The offer to acquire shares in Sanlam Ltd opened on 28 October 1997 and closed on 30 November 1997 followed by the listing on the JSE, which was the largest single listing in the history of the local bourse. Sanlam Ltd also listed on the Namibian Stock Exchange on 30 November 1998. A total of 2 654.6 million shares were issued—1 977.5 million (p.239) were to policyholders as free shares and additional shares acquired in terms of the offer to purchase shares. Shares purchased in terms of the offer amounted to 633 million. In a price stabilization effort, Gensec undertook to subscribe for 150 million shares at the public offer price of 600 cents per share. It bought a further 17.3 million shares on the market, thus acquiring 132.7 million Sanlam shares by the end of December 1998. In a similar stabilization scheme, the Global Co-ordinators (international brokers) were granted an option for thirty days after listing, to subscribe and procure subscribers for 103.4 million shares. This was the so-called ‘Greenshoe’ offer. The ‘Greenshoe’ bought a further 26.26 million shares in the market upon listing, netting Sanlam an additional R144.7 million in capital.

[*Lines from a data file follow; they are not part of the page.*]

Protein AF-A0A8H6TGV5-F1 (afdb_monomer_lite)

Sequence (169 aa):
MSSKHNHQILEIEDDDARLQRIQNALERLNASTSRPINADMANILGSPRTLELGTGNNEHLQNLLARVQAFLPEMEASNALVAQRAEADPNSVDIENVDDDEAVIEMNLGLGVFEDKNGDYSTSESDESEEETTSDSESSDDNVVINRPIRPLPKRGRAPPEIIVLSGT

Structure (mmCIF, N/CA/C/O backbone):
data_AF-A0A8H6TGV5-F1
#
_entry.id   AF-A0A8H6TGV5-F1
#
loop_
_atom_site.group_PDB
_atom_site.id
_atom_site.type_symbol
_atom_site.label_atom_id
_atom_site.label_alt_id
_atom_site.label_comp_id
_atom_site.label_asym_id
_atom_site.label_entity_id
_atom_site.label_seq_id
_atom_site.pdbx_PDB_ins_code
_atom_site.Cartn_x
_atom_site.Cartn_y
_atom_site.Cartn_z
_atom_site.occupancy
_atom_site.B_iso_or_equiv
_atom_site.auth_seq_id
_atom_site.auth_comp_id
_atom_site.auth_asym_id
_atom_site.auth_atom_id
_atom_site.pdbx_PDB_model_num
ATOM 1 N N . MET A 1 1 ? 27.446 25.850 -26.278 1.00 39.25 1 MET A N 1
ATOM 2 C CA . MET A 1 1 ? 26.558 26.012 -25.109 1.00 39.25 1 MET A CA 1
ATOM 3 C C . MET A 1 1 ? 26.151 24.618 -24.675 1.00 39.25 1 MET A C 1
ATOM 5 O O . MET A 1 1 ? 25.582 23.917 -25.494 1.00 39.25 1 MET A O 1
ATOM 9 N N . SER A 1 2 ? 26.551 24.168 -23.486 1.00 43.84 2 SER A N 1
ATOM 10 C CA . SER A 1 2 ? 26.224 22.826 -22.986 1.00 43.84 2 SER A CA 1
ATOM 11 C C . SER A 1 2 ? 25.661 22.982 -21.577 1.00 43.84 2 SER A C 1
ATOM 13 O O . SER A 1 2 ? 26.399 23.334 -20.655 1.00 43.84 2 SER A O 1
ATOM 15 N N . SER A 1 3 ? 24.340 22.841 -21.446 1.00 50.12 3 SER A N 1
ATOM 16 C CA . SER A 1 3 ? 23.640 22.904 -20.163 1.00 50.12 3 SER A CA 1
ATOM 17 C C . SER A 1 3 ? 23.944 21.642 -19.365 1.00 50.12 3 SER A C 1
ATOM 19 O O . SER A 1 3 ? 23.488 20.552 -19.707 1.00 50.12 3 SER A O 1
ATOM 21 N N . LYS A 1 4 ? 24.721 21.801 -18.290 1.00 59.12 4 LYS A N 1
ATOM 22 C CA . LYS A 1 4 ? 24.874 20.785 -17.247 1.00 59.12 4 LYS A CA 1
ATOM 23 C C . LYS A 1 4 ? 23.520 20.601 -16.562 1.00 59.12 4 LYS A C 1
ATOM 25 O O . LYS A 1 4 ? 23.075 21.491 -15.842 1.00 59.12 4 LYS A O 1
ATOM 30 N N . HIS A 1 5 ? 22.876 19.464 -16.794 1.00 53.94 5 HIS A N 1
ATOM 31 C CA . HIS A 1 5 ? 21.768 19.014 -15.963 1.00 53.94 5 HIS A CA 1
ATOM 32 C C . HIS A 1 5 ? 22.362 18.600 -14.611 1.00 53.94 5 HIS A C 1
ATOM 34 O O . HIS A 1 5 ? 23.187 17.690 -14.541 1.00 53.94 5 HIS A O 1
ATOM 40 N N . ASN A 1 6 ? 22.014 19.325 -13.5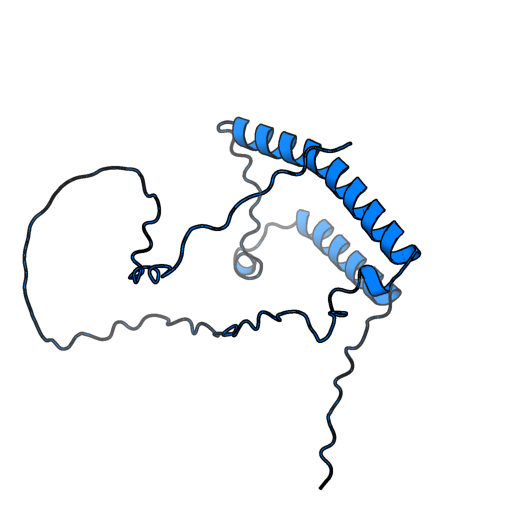46 1.00 57.66 6 ASN A N 1
ATOM 41 C CA . ASN A 1 6 ? 22.321 18.913 -12.180 1.00 57.66 6 ASN A CA 1
ATOM 42 C C . ASN A 1 6 ? 21.400 17.739 -11.843 1.00 57.66 6 ASN A C 1
ATOM 44 O O . ASN A 1 6 ? 20.264 17.948 -11.427 1.00 57.66 6 ASN A O 1
ATOM 48 N N . HIS A 1 7 ? 21.876 16.513 -12.051 1.00 56.22 7 HIS A N 1
ATOM 49 C CA . HIS A 1 7 ? 21.234 15.331 -11.490 1.00 56.22 7 HIS A CA 1
ATOM 50 C C . HIS A 1 7 ? 21.400 15.402 -9.971 1.00 56.22 7 HIS A C 1
ATOM 52 O O . HIS A 1 7 ? 22.463 15.085 -9.439 1.00 56.22 7 HIS A O 1
ATOM 58 N N . GLN A 1 8 ? 20.377 15.898 -9.278 1.00 61.53 8 GLN A N 1
ATOM 59 C CA . GLN A 1 8 ? 20.272 15.764 -7.831 1.00 61.53 8 GLN A CA 1
ATOM 60 C C . GLN A 1 8 ? 20.006 14.283 -7.553 1.00 61.53 8 GLN A C 1
ATOM 62 O O . GLN A 1 8 ? 18.877 13.813 -7.638 1.00 61.53 8 GLN A O 1
ATOM 67 N N . ILE A 1 9 ? 21.080 13.529 -7.340 1.00 62.31 9 ILE A N 1
ATOM 68 C CA . ILE A 1 9 ? 21.021 12.147 -6.874 1.00 62.31 9 ILE A CA 1
ATOM 69 C C . ILE A 1 9 ? 20.389 12.210 -5.479 1.00 62.31 9 ILE A C 1
ATOM 71 O O . ILE A 1 9 ? 20.933 12.886 -4.607 1.00 62.31 9 ILE A O 1
ATOM 75 N N . LEU A 1 10 ? 19.228 11.574 -5.283 1.00 60.12 10 LEU A N 1
ATOM 76 C CA . LEU A 1 10 ? 18.675 11.395 -3.941 1.00 60.12 10 LEU A CA 1
ATOM 77 C C . LEU A 1 10 ? 19.705 10.611 -3.128 1.00 60.12 10 LEU A C 1
ATOM 79 O O . LEU A 1 10 ? 20.079 9.502 -3.510 1.00 60.12 10 LEU A O 1
ATOM 83 N N . GLU A 1 11 ? 20.168 11.187 -2.024 1.00 64.88 11 GLU A N 1
ATOM 84 C CA . GLU A 1 11 ? 20.981 10.462 -1.056 1.00 64.88 11 GLU A CA 1
ATOM 85 C C . GLU A 1 11 ? 20.113 9.339 -0.476 1.00 64.88 11 GLU A C 1
ATOM 87 O O . GLU A 1 11 ? 19.195 9.577 0.312 1.00 64.88 11 GLU A O 1
ATOM 92 N N . ILE A 1 12 ? 20.355 8.112 -0.939 1.00 73.06 12 ILE A N 1
ATOM 93 C CA . ILE A 1 12 ? 19.766 6.915 -0.350 1.00 73.06 12 ILE A CA 1
ATOM 94 C C . ILE A 1 12 ? 20.480 6.727 0.982 1.00 73.06 12 ILE A C 1
ATOM 96 O O . ILE A 1 12 ? 21.683 6.492 1.029 1.00 73.06 12 ILE A O 1
ATOM 100 N N . GLU A 1 13 ? 19.737 6.902 2.066 1.00 75.31 13 GLU A N 1
ATOM 101 C CA . GLU A 1 13 ? 20.211 6.603 3.409 1.00 75.31 13 GLU A CA 1
ATOM 102 C C . GLU A 1 13 ? 20.550 5.112 3.517 1.00 75.31 13 GLU A C 1
ATOM 104 O O . GLU A 1 13 ? 19.752 4.264 3.109 1.00 75.31 13 GLU A O 1
ATOM 109 N N . ASP A 1 14 ? 21.713 4.797 4.088 1.00 85.69 14 ASP A N 1
ATOM 110 C CA . ASP A 1 14 ? 22.118 3.416 4.349 1.00 85.69 14 ASP A CA 1
ATOM 111 C C . ASP A 1 14 ? 21.086 2.697 5.237 1.00 85.69 14 ASP A C 1
ATOM 113 O O . ASP A 1 14 ? 20.516 3.284 6.165 1.00 85.69 14 ASP A O 1
ATOM 117 N N . ASP A 1 15 ? 20.873 1.399 4.999 1.00 85.06 15 ASP A N 1
ATOM 118 C CA . ASP A 1 15 ? 19.876 0.599 5.727 1.00 85.06 15 ASP A CA 1
ATOM 119 C C . ASP A 1 15 ? 20.055 0.660 7.252 1.00 85.06 15 ASP A C 1
ATOM 121 O O . ASP A 1 15 ? 19.073 0.756 7.994 1.00 85.06 15 ASP A O 1
ATOM 125 N N . ASP A 1 16 ? 21.302 0.693 7.724 1.00 91.00 16 ASP A N 1
ATOM 126 C CA . ASP A 1 16 ? 21.633 0.804 9.145 1.00 91.00 16 ASP A CA 1
ATOM 127 C C . ASP A 1 16 ? 21.269 2.178 9.726 1.00 91.00 16 ASP A C 1
ATOM 129 O O . ASP A 1 16 ? 20.728 2.266 10.833 1.00 91.00 16 ASP A O 1
ATOM 133 N N . ALA A 1 17 ? 21.515 3.259 8.980 1.00 88.38 17 ALA A N 1
ATOM 134 C CA . ALA A 1 17 ? 21.150 4.614 9.395 1.00 88.38 17 ALA A CA 1
ATOM 135 C C . ALA A 1 17 ? 19.623 4.759 9.483 1.00 88.38 17 ALA A C 1
ATOM 137 O O . ALA A 1 17 ? 19.089 5.270 10.477 1.00 88.38 17 ALA A O 1
ATOM 138 N N . ARG A 1 18 ? 18.915 4.176 8.509 1.00 89.81 18 ARG A N 1
ATOM 139 C CA . ARG A 1 18 ? 17.454 4.101 8.500 1.00 89.81 18 ARG A CA 1
ATOM 140 C C . ARG A 1 18 ? 16.919 3.347 9.718 1.00 89.81 18 ARG A C 1
ATOM 142 O O . ARG A 1 18 ? 15.999 3.842 10.376 1.00 89.81 18 ARG A O 1
ATOM 149 N N . LEU A 1 19 ? 17.485 2.182 10.046 1.00 92.31 19 LEU A N 1
ATOM 150 C CA . LEU A 1 19 ? 17.089 1.389 11.217 1.00 92.31 19 LEU A CA 1
ATOM 151 C C . LEU A 1 19 ? 17.319 2.150 12.527 1.00 92.31 19 LEU A C 1
ATOM 153 O O . LEU A 1 19 ? 16.427 2.185 13.375 1.00 92.31 19 LEU A O 1
ATOM 157 N N . GLN A 1 20 ? 18.458 2.828 12.671 1.00 92.44 20 GLN A N 1
ATOM 158 C CA . GLN A 1 20 ? 18.750 3.645 13.852 1.00 92.44 20 GLN A CA 1
ATOM 159 C C . GLN A 1 20 ? 17.774 4.812 14.005 1.00 92.44 20 GLN A C 1
ATOM 161 O O . GLN A 1 20 ? 17.318 5.107 15.113 1.00 92.44 20 GLN A O 1
ATOM 166 N N . ARG A 1 21 ? 17.407 5.473 12.903 1.00 90.00 21 ARG A N 1
ATOM 167 C CA . ARG A 1 21 ? 16.404 6.540 12.935 1.00 90.00 21 ARG A CA 1
ATOM 168 C C . ARG A 1 21 ? 15.043 6.013 13.386 1.00 90.00 21 ARG A C 1
ATOM 170 O O . ARG A 1 21 ? 14.402 6.650 14.222 1.00 90.00 21 ARG A O 1
ATOM 177 N N . ILE A 1 22 ? 14.613 4.862 12.863 1.00 92.12 22 ILE A N 1
ATOM 178 C CA . ILE A 1 22 ? 13.342 4.225 13.244 1.00 92.12 22 ILE A CA 1
ATOM 179 C C . ILE A 1 22 ? 13.366 3.832 14.723 1.00 92.12 22 ILE A C 1
ATOM 181 O O . ILE A 1 22 ? 12.428 4.154 15.452 1.00 92.12 22 ILE A O 1
ATOM 185 N N . GLN A 1 23 ? 14.447 3.207 15.189 1.00 91.38 23 GLN A N 1
ATOM 186 C CA . GLN A 1 23 ? 14.599 2.827 16.590 1.00 91.38 23 GLN A CA 1
ATOM 187 C C . GLN A 1 23 ? 14.518 4.050 17.514 1.00 91.38 23 GLN A C 1
ATOM 189 O O . GLN A 1 23 ? 13.724 4.060 18.452 1.00 91.38 23 GLN A O 1
ATOM 194 N N . ASN A 1 24 ? 15.248 5.123 17.199 1.00 90.88 24 ASN A N 1
ATOM 195 C CA . ASN A 1 24 ? 15.197 6.369 17.962 1.00 90.88 24 ASN A CA 1
ATOM 196 C C . ASN A 1 24 ? 13.796 7.001 17.957 1.00 90.88 24 ASN A C 1
ATOM 198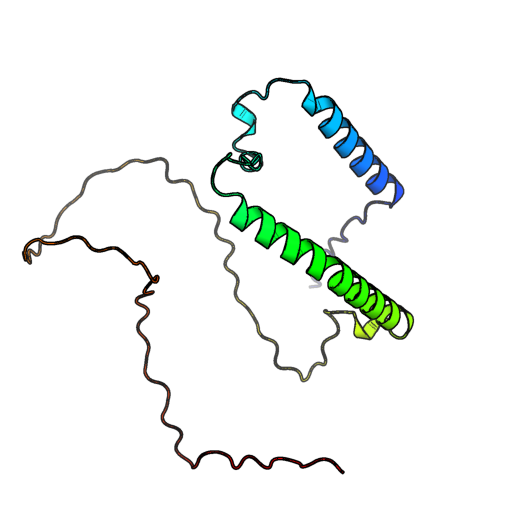 O O . ASN A 1 24 ? 13.358 7.548 18.968 1.00 90.88 24 ASN A O 1
ATOM 202 N N . ALA A 1 25 ? 13.070 6.941 16.838 1.00 90.00 25 ALA A N 1
ATOM 203 C CA . ALA A 1 25 ? 11.699 7.441 16.768 1.00 90.00 25 ALA A CA 1
ATOM 204 C C . ALA A 1 25 ? 10.757 6.635 17.677 1.00 90.00 25 ALA A C 1
ATOM 206 O O . ALA A 1 25 ? 9.992 7.227 18.440 1.00 90.00 25 ALA A O 1
ATOM 207 N N . LEU A 1 26 ? 10.854 5.302 17.657 1.00 88.88 26 LEU A N 1
ATOM 208 C CA . LEU A 1 26 ? 10.068 4.417 18.521 1.00 88.88 26 LEU A CA 1
ATOM 209 C C . LEU A 1 26 ? 10.396 4.622 20.006 1.00 88.88 26 LEU A C 1
ATOM 211 O O . LEU A 1 26 ? 9.485 4.705 20.829 1.00 88.88 26 LEU A O 1
ATOM 215 N N . GLU A 1 27 ? 11.674 4.776 20.355 1.00 84.25 27 GLU A N 1
ATOM 216 C CA . GLU A 1 27 ? 12.106 5.072 21.725 1.00 84.25 27 GLU A CA 1
ATOM 217 C C . GLU A 1 27 ? 11.575 6.429 22.209 1.00 84.25 27 GLU A C 1
ATOM 219 O O . GLU A 1 27 ? 11.075 6.537 23.333 1.00 84.25 27 GLU A O 1
ATOM 224 N N . ARG A 1 28 ? 11.595 7.459 21.351 1.00 83.75 28 ARG A N 1
ATOM 225 C CA . ARG A 1 28 ? 11.022 8.781 21.664 1.00 83.75 28 ARG A CA 1
ATOM 226 C C . ARG A 1 28 ? 9.510 8.721 21.864 1.00 83.75 28 ARG A C 1
ATOM 228 O O . ARG A 1 28 ? 9.009 9.362 22.786 1.00 83.75 28 ARG A O 1
ATOM 235 N N . LEU A 1 29 ? 8.793 7.945 21.053 1.00 81.06 29 LEU A N 1
ATOM 236 C CA . LEU A 1 29 ? 7.350 7.741 21.208 1.00 81.06 29 LEU A CA 1
ATOM 237 C C . LEU A 1 29 ? 7.028 7.017 22.520 1.00 81.06 29 LEU A C 1
ATOM 239 O O . LEU A 1 29 ? 6.163 7.465 23.274 1.00 81.06 29 LEU A O 1
ATOM 243 N N . ASN A 1 30 ? 7.783 5.970 22.849 1.00 80.38 30 ASN A N 1
ATOM 244 C CA . ASN A 1 30 ? 7.616 5.234 24.099 1.00 80.38 30 ASN A CA 1
ATOM 245 C C . ASN A 1 30 ? 7.885 6.127 25.328 1.00 80.38 30 ASN A C 1
ATOM 247 O O . ASN A 1 30 ? 7.088 6.173 26.263 1.00 80.38 30 ASN A O 1
ATOM 251 N N . ALA A 1 31 ? 8.947 6.941 25.291 1.00 73.38 31 ALA A N 1
ATOM 252 C CA . ALA A 1 31 ? 9.249 7.908 26.348 1.00 73.38 31 ALA A CA 1
ATOM 253 C C . ALA A 1 31 ? 8.192 9.027 26.460 1.00 73.38 31 ALA A C 1
ATOM 255 O O . ALA A 1 31 ? 7.903 9.504 27.561 1.00 73.38 31 ALA A O 1
ATOM 256 N N . SER A 1 32 ? 7.583 9.438 25.342 1.00 62.34 32 SER A N 1
ATOM 257 C CA . SER A 1 32 ? 6.556 10.489 25.315 1.00 62.34 32 SER A CA 1
ATOM 258 C C . SER A 1 32 ? 5.215 10.081 25.942 1.00 62.34 32 SER A C 1
ATOM 260 O O . SER A 1 32 ? 4.461 10.958 26.352 1.00 62.34 32 SER A O 1
ATOM 262 N N . THR A 1 33 ? 4.951 8.780 26.130 1.00 57.22 33 THR A N 1
ATOM 263 C CA . THR A 1 33 ? 3.709 8.269 26.751 1.00 57.22 33 THR A CA 1
ATOM 264 C C . THR A 1 33 ? 3.556 8.650 28.236 1.00 57.22 33 THR A C 1
ATOM 266 O O . THR A 1 33 ? 2.481 8.522 28.814 1.00 57.22 33 THR A O 1
ATOM 269 N N . SER A 1 34 ? 4.625 9.152 28.867 1.00 55.69 34 SER A N 1
ATOM 270 C CA . SER A 1 34 ? 4.670 9.491 30.298 1.00 55.69 34 SER A CA 1
ATOM 271 C C . SER A 1 34 ? 4.704 10.996 30.603 1.00 55.69 34 SER A C 1
ATOM 273 O O . SER A 1 34 ? 4.823 11.378 31.769 1.00 55.69 34 SER A O 1
ATOM 275 N N . ARG A 1 35 ? 4.583 11.874 29.594 1.00 53.41 35 ARG A N 1
ATOM 276 C CA . ARG A 1 35 ? 4.525 13.332 29.800 1.00 53.41 35 ARG A CA 1
ATOM 277 C C . ARG A 1 35 ? 3.135 13.879 29.464 1.00 53.41 35 ARG A C 1
ATOM 279 O O . ARG A 1 35 ? 2.619 13.554 28.398 1.00 53.41 35 ARG A O 1
ATOM 286 N N . PRO A 1 36 ? 2.541 14.743 30.310 1.00 52.12 36 PRO A N 1
ATOM 287 C CA . PRO A 1 36 ? 1.362 15.493 29.907 1.00 52.12 36 PRO A CA 1
ATOM 288 C C . PRO A 1 36 ? 1.739 16.372 28.709 1.00 52.12 36 PRO A C 1
ATOM 290 O O . PRO A 1 36 ? 2.720 17.117 28.739 1.00 52.12 36 PRO A O 1
ATOM 293 N N . ILE A 1 37 ? 0.990 16.207 27.627 1.00 52.12 37 ILE A N 1
ATOM 294 C CA . ILE A 1 37 ? 1.197 16.880 26.347 1.00 52.12 37 ILE A CA 1
ATOM 295 C C . ILE A 1 37 ? 0.883 18.370 26.542 1.00 52.12 37 ILE A C 1
ATOM 297 O O . ILE A 1 37 ? -0.248 18.724 26.867 1.00 52.12 37 ILE A O 1
ATOM 301 N N . ASN A 1 38 ? 1.878 19.244 26.370 1.00 54.81 38 ASN A N 1
ATOM 302 C CA . ASN A 1 38 ? 1.638 20.683 26.270 1.00 54.81 38 ASN A CA 1
ATOM 303 C C . ASN A 1 38 ? 0.887 20.970 24.962 1.00 54.81 38 ASN A C 1
ATOM 305 O O . ASN A 1 38 ? 1.242 20.437 23.908 1.00 54.81 38 ASN A O 1
ATOM 309 N N . ALA A 1 39 ? -0.135 21.823 25.053 1.00 52.41 39 ALA A N 1
ATOM 310 C CA . ALA A 1 39 ? -1.100 22.139 23.999 1.00 52.41 39 ALA A CA 1
ATOM 311 C C . ALA A 1 39 ? -0.483 22.646 22.676 1.00 52.41 39 ALA A C 1
ATOM 313 O O . ALA A 1 39 ? -1.134 22.582 21.637 1.00 52.41 39 ALA A O 1
ATOM 314 N N . ASP A 1 40 ? 0.782 23.071 22.680 1.00 50.03 40 ASP A N 1
ATOM 315 C CA . ASP A 1 40 ? 1.436 23.685 21.519 1.00 50.03 40 ASP A CA 1
ATOM 316 C C . ASP A 1 40 ? 1.900 22.692 20.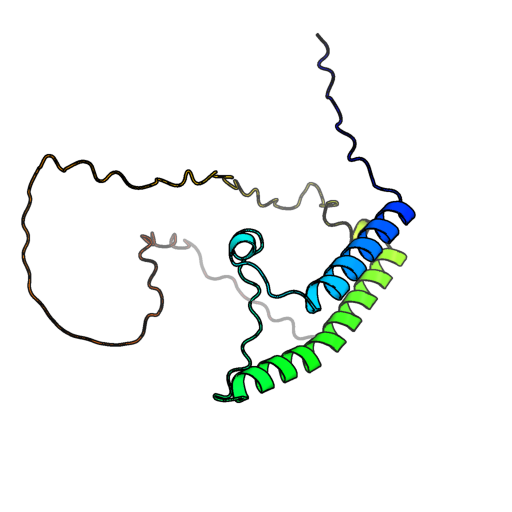434 1.00 50.03 40 ASP A C 1
ATOM 318 O O . ASP A 1 40 ? 2.161 23.102 19.306 1.00 50.03 40 ASP A O 1
ATOM 322 N N . MET A 1 41 ? 1.965 21.380 20.710 1.00 48.84 41 MET A N 1
ATOM 323 C CA . MET A 1 41 ? 2.284 20.368 19.679 1.00 48.84 41 MET A CA 1
ATOM 324 C C . MET A 1 41 ? 1.058 19.760 18.980 1.00 48.84 41 MET A C 1
ATOM 326 O O . MET A 1 41 ? 1.224 18.987 18.036 1.00 48.84 41 MET A O 1
ATOM 330 N N . ALA A 1 42 ? -0.165 20.114 19.389 1.00 49.94 42 ALA A N 1
ATOM 331 C CA . ALA A 1 42 ? -1.392 19.575 18.794 1.00 49.94 42 ALA A CA 1
ATOM 332 C C . ALA A 1 42 ? -1.667 20.095 17.366 1.00 49.94 42 ALA A C 1
ATOM 334 O O . ALA A 1 42 ? -2.442 19.480 16.636 1.00 49.94 42 ALA A O 1
ATOM 335 N N . ASN A 1 43 ? -1.011 21.186 16.949 1.00 51.25 43 ASN A N 1
ATOM 336 C CA . ASN A 1 43 ? -1.221 21.805 15.636 1.00 51.25 43 ASN A CA 1
ATOM 337 C C . ASN A 1 43 ? -0.281 21.306 14.522 1.00 51.25 43 ASN A C 1
ATOM 339 O O . ASN A 1 43 ? -0.608 21.488 13.356 1.00 51.25 43 ASN A O 1
ATOM 343 N N . ILE A 1 44 ? 0.862 20.675 14.833 1.00 52.84 44 ILE A N 1
ATOM 344 C CA . ILE A 1 44 ? 1.873 20.315 13.809 1.00 52.84 44 ILE A CA 1
ATOM 345 C C . ILE A 1 44 ? 1.668 18.912 13.215 1.00 52.84 44 ILE A C 1
ATOM 347 O O . ILE A 1 44 ? 2.024 18.687 12.064 1.00 52.84 44 ILE A O 1
ATOM 351 N N . LEU A 1 45 ? 1.083 17.964 13.953 1.00 50.47 45 LEU A N 1
ATOM 352 C CA . LEU A 1 45 ? 0.934 16.573 13.488 1.00 50.47 45 LEU A CA 1
ATOM 353 C C . LEU A 1 45 ? -0.504 16.185 13.117 1.00 50.47 45 LEU A C 1
ATOM 355 O O . LEU A 1 45 ? -0.803 15.008 12.921 1.00 50.47 45 LEU A O 1
ATOM 359 N N . GLY A 1 46 ? -1.406 17.169 13.075 1.00 46.50 46 GLY A N 1
ATOM 360 C CA . GLY A 1 46 ? -2.806 16.910 13.369 1.00 46.50 46 GLY A CA 1
ATOM 361 C C . GLY A 1 46 ? -2.930 16.468 14.826 1.00 46.50 46 GLY A C 1
ATOM 362 O O . GLY A 1 46 ? -2.089 15.744 15.362 1.00 46.50 46 GLY A O 1
ATOM 363 N N . SER A 1 47 ? -3.967 16.940 15.507 1.00 48.91 47 SER A N 1
ATOM 364 C CA . SER A 1 47 ? -4.291 16.448 16.843 1.00 48.91 47 SER A CA 1
ATOM 365 C C . SER A 1 47 ? -4.196 14.917 16.827 1.00 48.91 47 SER A C 1
ATOM 367 O O . SER A 1 47 ? -4.741 14.325 15.883 1.00 48.91 47 SER A O 1
ATOM 369 N N . PRO A 1 48 ? -3.489 14.256 17.771 1.00 47.28 48 PRO A N 1
ATOM 370 C CA . PRO A 1 48 ? -3.588 12.818 17.874 1.00 47.28 48 PRO A CA 1
ATOM 371 C C . PRO A 1 48 ? -5.070 12.574 18.086 1.00 47.28 48 PRO A C 1
ATOM 373 O O . PRO A 1 48 ? -5.606 12.850 19.158 1.00 47.28 48 PRO A O 1
ATOM 376 N N . ARG A 1 49 ? -5.758 12.112 17.040 1.00 51.75 49 ARG A N 1
ATOM 377 C CA . ARG A 1 49 ? -7.039 11.463 17.208 1.00 51.75 49 ARG A CA 1
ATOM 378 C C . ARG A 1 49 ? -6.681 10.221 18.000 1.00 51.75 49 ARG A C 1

These options stabilized policyholder flowbacks and increased the capital raised to R4 billion, minus costs. Sanlam was left with R3.9 billion additional capital. The Demutualization Levy amounted to R271 million.59

Sanlam management was satisfied with the outcome of the listing on the JSE and Namibian Stock Exchange, but market analysts did not share the optimism. The Sanlam share opened at 599 cents on 30 November 1998, but never approached that level until early in March 1999, when the pressure eased following the announcement of better-than-expected financial results for 1998. A record 62 million shares were sold on the first trading day and around 200 million during the first ten days of listing, ascribed to free shares flowing back into the market, pushing the share price down to the late 580s per share. Heavy policyholder flowback occurred in January 1999 as 16 per cent of free shares went back onto the market. Insured retirement funds also reduced their exposure to Sanlam during the early listing period. By the end of May 1999 individuals held around 43 per cent of the Sanlam shares, retirement funds 13 per cent, and nominees (institutions) around 43 per cent.60 By the first quarter of 1999 the Sanlam share still traded at a discount of more than 30 per cent to embedded value.61 Analysts did not expect a change in market perceptions soon.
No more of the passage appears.